Once the line containing "ATOM 3 C C ." has been printed, stop; print every line before it exactly, starting at the top of the material below.

### INPUT

===============

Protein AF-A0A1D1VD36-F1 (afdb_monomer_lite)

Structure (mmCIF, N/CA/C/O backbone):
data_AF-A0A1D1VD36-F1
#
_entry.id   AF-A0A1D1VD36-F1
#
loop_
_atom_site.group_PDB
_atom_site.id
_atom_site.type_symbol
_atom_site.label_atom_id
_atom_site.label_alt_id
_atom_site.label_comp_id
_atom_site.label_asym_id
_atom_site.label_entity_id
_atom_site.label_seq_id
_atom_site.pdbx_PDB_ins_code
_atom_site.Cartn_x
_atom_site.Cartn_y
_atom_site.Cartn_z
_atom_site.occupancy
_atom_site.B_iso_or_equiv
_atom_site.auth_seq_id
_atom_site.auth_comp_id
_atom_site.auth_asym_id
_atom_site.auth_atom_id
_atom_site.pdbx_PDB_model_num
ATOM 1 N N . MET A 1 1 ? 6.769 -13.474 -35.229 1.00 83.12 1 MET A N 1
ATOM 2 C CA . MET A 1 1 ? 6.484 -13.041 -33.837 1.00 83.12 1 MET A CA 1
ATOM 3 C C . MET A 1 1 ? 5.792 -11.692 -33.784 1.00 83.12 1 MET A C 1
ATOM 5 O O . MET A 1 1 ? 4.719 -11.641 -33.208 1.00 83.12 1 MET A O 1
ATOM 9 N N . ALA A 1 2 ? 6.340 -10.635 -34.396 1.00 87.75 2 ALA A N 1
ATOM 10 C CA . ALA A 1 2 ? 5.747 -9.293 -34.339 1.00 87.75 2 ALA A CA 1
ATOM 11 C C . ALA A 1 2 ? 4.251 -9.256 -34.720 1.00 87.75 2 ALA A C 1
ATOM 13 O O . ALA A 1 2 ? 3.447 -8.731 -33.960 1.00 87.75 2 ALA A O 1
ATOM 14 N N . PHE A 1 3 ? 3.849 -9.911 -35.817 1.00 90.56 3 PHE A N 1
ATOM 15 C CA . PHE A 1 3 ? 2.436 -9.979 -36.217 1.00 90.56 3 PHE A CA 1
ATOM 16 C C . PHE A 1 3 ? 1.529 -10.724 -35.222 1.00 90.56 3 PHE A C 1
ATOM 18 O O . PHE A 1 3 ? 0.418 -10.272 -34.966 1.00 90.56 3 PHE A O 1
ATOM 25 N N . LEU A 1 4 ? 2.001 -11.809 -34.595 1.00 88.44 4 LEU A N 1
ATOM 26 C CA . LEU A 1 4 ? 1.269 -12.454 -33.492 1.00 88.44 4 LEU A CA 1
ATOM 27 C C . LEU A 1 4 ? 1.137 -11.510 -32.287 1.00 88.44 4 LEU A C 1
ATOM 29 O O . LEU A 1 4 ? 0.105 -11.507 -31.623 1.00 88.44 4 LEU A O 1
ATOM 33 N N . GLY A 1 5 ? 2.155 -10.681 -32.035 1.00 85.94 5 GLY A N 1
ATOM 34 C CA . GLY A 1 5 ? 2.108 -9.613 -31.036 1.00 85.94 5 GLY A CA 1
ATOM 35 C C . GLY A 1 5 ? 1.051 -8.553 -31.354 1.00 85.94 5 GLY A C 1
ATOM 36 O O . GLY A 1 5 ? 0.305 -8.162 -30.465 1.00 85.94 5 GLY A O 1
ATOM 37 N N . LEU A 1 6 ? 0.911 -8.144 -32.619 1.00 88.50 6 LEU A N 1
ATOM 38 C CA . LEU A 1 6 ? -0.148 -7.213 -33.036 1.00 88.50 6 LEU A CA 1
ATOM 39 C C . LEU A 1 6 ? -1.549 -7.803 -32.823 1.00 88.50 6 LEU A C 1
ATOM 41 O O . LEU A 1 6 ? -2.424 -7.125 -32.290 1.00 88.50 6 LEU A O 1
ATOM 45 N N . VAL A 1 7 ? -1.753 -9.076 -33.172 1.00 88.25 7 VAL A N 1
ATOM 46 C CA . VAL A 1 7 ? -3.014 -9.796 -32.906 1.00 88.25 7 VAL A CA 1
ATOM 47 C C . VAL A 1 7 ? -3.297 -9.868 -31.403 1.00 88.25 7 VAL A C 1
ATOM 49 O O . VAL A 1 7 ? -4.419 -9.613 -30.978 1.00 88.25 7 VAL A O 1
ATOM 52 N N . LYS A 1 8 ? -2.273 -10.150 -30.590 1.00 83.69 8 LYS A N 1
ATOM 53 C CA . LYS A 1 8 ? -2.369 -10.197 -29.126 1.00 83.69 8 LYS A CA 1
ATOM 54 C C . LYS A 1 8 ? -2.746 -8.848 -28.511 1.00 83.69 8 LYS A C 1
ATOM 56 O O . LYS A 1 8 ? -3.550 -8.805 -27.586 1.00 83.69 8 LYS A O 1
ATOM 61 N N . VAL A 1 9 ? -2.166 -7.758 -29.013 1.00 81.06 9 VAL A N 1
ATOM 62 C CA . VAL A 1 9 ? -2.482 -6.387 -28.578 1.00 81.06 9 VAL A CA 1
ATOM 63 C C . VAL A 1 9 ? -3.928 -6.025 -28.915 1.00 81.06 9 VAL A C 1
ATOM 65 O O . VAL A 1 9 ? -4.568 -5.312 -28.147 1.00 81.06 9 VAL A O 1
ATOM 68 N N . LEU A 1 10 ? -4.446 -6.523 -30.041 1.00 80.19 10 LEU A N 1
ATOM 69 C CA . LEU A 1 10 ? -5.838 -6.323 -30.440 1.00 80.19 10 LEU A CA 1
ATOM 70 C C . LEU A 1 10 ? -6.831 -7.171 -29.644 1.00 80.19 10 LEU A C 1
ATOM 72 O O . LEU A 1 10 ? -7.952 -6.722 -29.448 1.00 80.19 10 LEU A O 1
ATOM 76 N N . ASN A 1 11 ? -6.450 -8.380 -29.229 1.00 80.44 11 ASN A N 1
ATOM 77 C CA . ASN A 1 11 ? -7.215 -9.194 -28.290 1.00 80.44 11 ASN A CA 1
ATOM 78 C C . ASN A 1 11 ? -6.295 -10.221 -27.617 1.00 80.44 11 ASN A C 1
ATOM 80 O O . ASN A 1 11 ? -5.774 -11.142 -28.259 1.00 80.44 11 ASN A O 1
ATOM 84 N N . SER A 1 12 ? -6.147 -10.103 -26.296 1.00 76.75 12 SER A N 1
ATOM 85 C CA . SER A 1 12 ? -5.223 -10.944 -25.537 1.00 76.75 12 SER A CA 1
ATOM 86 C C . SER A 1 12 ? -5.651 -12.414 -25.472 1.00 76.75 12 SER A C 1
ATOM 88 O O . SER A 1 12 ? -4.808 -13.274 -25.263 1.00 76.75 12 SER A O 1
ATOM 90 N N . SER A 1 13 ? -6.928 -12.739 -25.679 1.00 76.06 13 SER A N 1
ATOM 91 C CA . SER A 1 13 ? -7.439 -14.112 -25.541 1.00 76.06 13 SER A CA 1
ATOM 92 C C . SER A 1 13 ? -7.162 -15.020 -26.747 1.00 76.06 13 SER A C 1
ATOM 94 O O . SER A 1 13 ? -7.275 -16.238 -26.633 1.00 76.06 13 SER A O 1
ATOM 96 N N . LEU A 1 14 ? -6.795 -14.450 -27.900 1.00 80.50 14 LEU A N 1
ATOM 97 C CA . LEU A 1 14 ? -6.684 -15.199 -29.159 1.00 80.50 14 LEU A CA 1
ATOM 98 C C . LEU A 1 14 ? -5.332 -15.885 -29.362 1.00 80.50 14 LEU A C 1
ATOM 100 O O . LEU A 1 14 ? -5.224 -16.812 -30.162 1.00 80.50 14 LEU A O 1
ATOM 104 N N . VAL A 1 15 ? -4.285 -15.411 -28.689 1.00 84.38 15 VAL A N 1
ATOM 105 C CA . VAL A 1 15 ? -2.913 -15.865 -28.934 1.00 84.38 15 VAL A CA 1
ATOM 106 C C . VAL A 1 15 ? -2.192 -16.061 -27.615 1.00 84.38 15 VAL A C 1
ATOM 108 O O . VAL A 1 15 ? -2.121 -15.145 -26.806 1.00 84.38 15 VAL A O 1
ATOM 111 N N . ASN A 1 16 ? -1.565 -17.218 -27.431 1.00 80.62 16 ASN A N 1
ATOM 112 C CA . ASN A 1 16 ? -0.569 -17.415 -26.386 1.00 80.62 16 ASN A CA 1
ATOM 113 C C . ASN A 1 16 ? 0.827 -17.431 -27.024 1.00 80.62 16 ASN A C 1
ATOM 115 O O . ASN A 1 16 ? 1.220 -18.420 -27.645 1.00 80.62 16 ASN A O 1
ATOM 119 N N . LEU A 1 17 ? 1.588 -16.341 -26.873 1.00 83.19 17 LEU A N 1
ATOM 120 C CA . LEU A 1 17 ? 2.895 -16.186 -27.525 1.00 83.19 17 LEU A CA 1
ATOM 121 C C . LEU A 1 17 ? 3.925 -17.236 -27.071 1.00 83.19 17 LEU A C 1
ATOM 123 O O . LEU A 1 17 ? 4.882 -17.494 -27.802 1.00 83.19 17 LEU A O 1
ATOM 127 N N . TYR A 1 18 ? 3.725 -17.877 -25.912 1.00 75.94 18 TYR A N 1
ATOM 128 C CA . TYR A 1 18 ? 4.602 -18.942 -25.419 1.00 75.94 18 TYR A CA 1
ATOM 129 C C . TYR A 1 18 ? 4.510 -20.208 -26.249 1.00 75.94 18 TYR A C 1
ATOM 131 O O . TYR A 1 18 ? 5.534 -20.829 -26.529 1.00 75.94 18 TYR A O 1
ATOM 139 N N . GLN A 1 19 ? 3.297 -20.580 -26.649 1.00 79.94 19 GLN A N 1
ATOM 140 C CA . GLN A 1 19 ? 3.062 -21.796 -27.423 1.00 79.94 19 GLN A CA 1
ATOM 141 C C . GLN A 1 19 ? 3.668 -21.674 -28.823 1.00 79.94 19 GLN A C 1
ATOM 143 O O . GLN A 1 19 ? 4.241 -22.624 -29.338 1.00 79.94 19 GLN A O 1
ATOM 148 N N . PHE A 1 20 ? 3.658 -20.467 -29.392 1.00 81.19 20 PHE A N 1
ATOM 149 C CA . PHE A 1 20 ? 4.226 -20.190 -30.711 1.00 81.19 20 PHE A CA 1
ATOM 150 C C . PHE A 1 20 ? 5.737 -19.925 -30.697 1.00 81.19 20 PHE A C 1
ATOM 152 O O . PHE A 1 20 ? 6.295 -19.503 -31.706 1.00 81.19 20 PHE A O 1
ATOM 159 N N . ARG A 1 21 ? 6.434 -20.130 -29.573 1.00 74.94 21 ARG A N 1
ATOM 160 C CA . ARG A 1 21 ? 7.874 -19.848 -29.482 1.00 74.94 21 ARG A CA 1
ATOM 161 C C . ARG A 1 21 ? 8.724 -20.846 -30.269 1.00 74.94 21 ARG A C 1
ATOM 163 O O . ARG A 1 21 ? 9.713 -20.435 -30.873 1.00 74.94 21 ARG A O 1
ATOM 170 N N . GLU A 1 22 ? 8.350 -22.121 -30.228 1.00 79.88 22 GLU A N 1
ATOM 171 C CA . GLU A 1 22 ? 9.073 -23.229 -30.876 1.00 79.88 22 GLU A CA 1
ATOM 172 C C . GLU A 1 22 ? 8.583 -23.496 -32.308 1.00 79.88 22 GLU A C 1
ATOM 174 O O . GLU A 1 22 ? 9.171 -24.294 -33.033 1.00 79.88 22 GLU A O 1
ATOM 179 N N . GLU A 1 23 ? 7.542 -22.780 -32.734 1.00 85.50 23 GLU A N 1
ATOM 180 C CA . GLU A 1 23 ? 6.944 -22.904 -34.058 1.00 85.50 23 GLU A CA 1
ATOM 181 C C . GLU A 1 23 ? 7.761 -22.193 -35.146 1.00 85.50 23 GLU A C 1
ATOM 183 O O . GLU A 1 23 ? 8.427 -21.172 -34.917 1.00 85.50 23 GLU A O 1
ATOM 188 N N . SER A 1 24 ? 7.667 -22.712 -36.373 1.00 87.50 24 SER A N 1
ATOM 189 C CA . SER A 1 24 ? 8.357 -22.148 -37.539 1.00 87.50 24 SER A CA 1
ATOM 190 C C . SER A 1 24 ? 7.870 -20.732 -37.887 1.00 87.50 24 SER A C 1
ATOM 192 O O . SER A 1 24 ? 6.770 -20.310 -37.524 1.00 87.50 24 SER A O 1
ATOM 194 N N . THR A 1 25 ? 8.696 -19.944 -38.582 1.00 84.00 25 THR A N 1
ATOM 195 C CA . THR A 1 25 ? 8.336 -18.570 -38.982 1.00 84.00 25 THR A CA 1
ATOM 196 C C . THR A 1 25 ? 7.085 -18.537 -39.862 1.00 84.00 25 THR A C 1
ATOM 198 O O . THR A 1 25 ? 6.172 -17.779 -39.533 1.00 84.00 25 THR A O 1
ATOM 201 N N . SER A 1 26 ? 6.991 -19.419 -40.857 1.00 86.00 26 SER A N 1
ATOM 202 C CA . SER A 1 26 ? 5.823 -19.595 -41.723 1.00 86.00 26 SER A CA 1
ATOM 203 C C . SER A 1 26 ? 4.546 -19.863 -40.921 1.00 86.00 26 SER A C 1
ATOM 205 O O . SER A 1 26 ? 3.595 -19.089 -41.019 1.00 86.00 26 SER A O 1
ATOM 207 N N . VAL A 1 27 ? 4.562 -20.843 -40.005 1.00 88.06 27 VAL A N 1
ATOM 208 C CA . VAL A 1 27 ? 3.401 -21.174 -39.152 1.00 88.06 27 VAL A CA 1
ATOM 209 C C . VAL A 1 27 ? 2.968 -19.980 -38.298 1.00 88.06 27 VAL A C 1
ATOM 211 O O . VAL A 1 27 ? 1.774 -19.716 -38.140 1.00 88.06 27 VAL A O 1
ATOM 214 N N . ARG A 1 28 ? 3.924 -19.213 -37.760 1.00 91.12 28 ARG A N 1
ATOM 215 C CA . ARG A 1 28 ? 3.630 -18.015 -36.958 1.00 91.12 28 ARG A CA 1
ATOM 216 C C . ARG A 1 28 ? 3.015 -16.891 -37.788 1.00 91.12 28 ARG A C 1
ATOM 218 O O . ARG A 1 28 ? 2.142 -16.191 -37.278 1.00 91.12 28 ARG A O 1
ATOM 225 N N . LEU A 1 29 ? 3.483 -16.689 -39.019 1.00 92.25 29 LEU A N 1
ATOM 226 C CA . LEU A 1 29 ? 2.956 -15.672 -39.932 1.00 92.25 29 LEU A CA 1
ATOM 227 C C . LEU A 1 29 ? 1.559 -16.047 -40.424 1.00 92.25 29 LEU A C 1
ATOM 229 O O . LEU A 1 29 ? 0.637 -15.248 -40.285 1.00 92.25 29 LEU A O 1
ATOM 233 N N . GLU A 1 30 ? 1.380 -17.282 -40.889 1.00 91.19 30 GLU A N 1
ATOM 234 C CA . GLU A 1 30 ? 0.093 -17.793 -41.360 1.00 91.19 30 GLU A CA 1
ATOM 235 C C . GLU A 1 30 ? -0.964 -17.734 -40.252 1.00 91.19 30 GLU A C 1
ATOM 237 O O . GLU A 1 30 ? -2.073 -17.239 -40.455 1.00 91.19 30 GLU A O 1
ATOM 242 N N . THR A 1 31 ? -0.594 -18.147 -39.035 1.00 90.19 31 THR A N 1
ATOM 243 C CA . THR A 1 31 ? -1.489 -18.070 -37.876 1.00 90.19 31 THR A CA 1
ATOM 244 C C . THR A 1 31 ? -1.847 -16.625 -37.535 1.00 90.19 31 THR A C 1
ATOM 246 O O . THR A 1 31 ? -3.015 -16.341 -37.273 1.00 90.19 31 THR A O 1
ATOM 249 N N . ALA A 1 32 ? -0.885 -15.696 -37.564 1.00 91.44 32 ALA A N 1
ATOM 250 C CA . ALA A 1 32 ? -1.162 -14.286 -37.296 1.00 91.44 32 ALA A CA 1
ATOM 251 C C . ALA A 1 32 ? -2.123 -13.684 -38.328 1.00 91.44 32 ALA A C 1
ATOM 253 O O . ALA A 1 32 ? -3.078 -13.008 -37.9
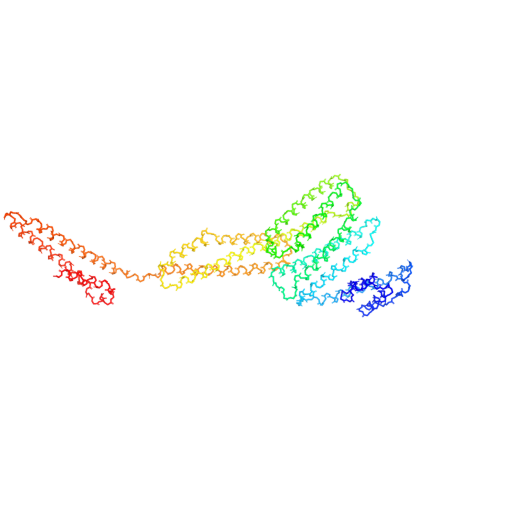53 1.00 91.44 32 ALA A O 1
ATOM 254 N N . PHE A 1 33 ? -1.892 -13.949 -39.614 1.00 93.94 33 PHE A N 1
ATOM 255 C CA . PHE A 1 33 ? -2.699 -13.401 -40.703 1.00 93.94 33 PHE A CA 1
ATOM 256 C C . PHE A 1 33 ? -4.107 -13.988 -40.720 1.00 93.94 33 PHE A C 1
ATOM 258 O O . PHE A 1 33 ? -5.078 -13.247 -40.874 1.00 93.94 33 PHE A O 1
ATOM 265 N N . ARG A 1 34 ? -4.236 -15.294 -40.462 1.00 92.88 34 ARG A N 1
ATOM 266 C CA . ARG A 1 34 ? -5.534 -15.953 -40.302 1.00 92.88 34 ARG A CA 1
ATOM 267 C C . ARG A 1 34 ? -6.323 -15.357 -39.138 1.00 92.88 34 ARG A C 1
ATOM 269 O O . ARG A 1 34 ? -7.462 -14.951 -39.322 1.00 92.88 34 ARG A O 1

===============

### SOLUTION TO THIS PROBLEM
Protein AF-A0A1D1VD36-F1 (afdb_monomer_lite)

Structure (mmCIF, N/CA/C/O backbone):
data_AF-A0A1D1VD36-F1
#
_entry.id   AF-A0A1D1VD36-F1
#
loop_
_atom_site.group_PDB
_atom_site.id
_atom_site.type_symbol
_atom_site.label_atom_id
_atom_site.label_alt_id
_atom_site.label_comp_id
_atom_site.label_asym_id
_atom_site.label_entity_id
_atom_site.label_seq_id
_atom_site.pdbx_PDB_ins_code
_atom_site.Cartn_x
_atom_site.Cartn_y
_atom_site.Cartn_z
_atom_site.occupancy
_atom_site.B_iso_or_equiv
_atom_site.auth_seq_id
_atom_site.auth_comp_id
_atom_site.auth_asym_id
_atom_site.auth_atom_id
_atom_site.pdbx_PDB_model_num
ATOM 1 N N . MET A 1 1 ? 6.769 -13.474 -35.229 1.00 83.12 1 MET A N 1
ATOM 2 C CA . MET A 1 1 ? 6.484 -13.041 -33.837 1.00 83.12 1 MET A CA 1
ATOM 3 C C . MET A 1 1 ? 5.792 -11.692 -33.784 1.00 83.12 1 MET A C 1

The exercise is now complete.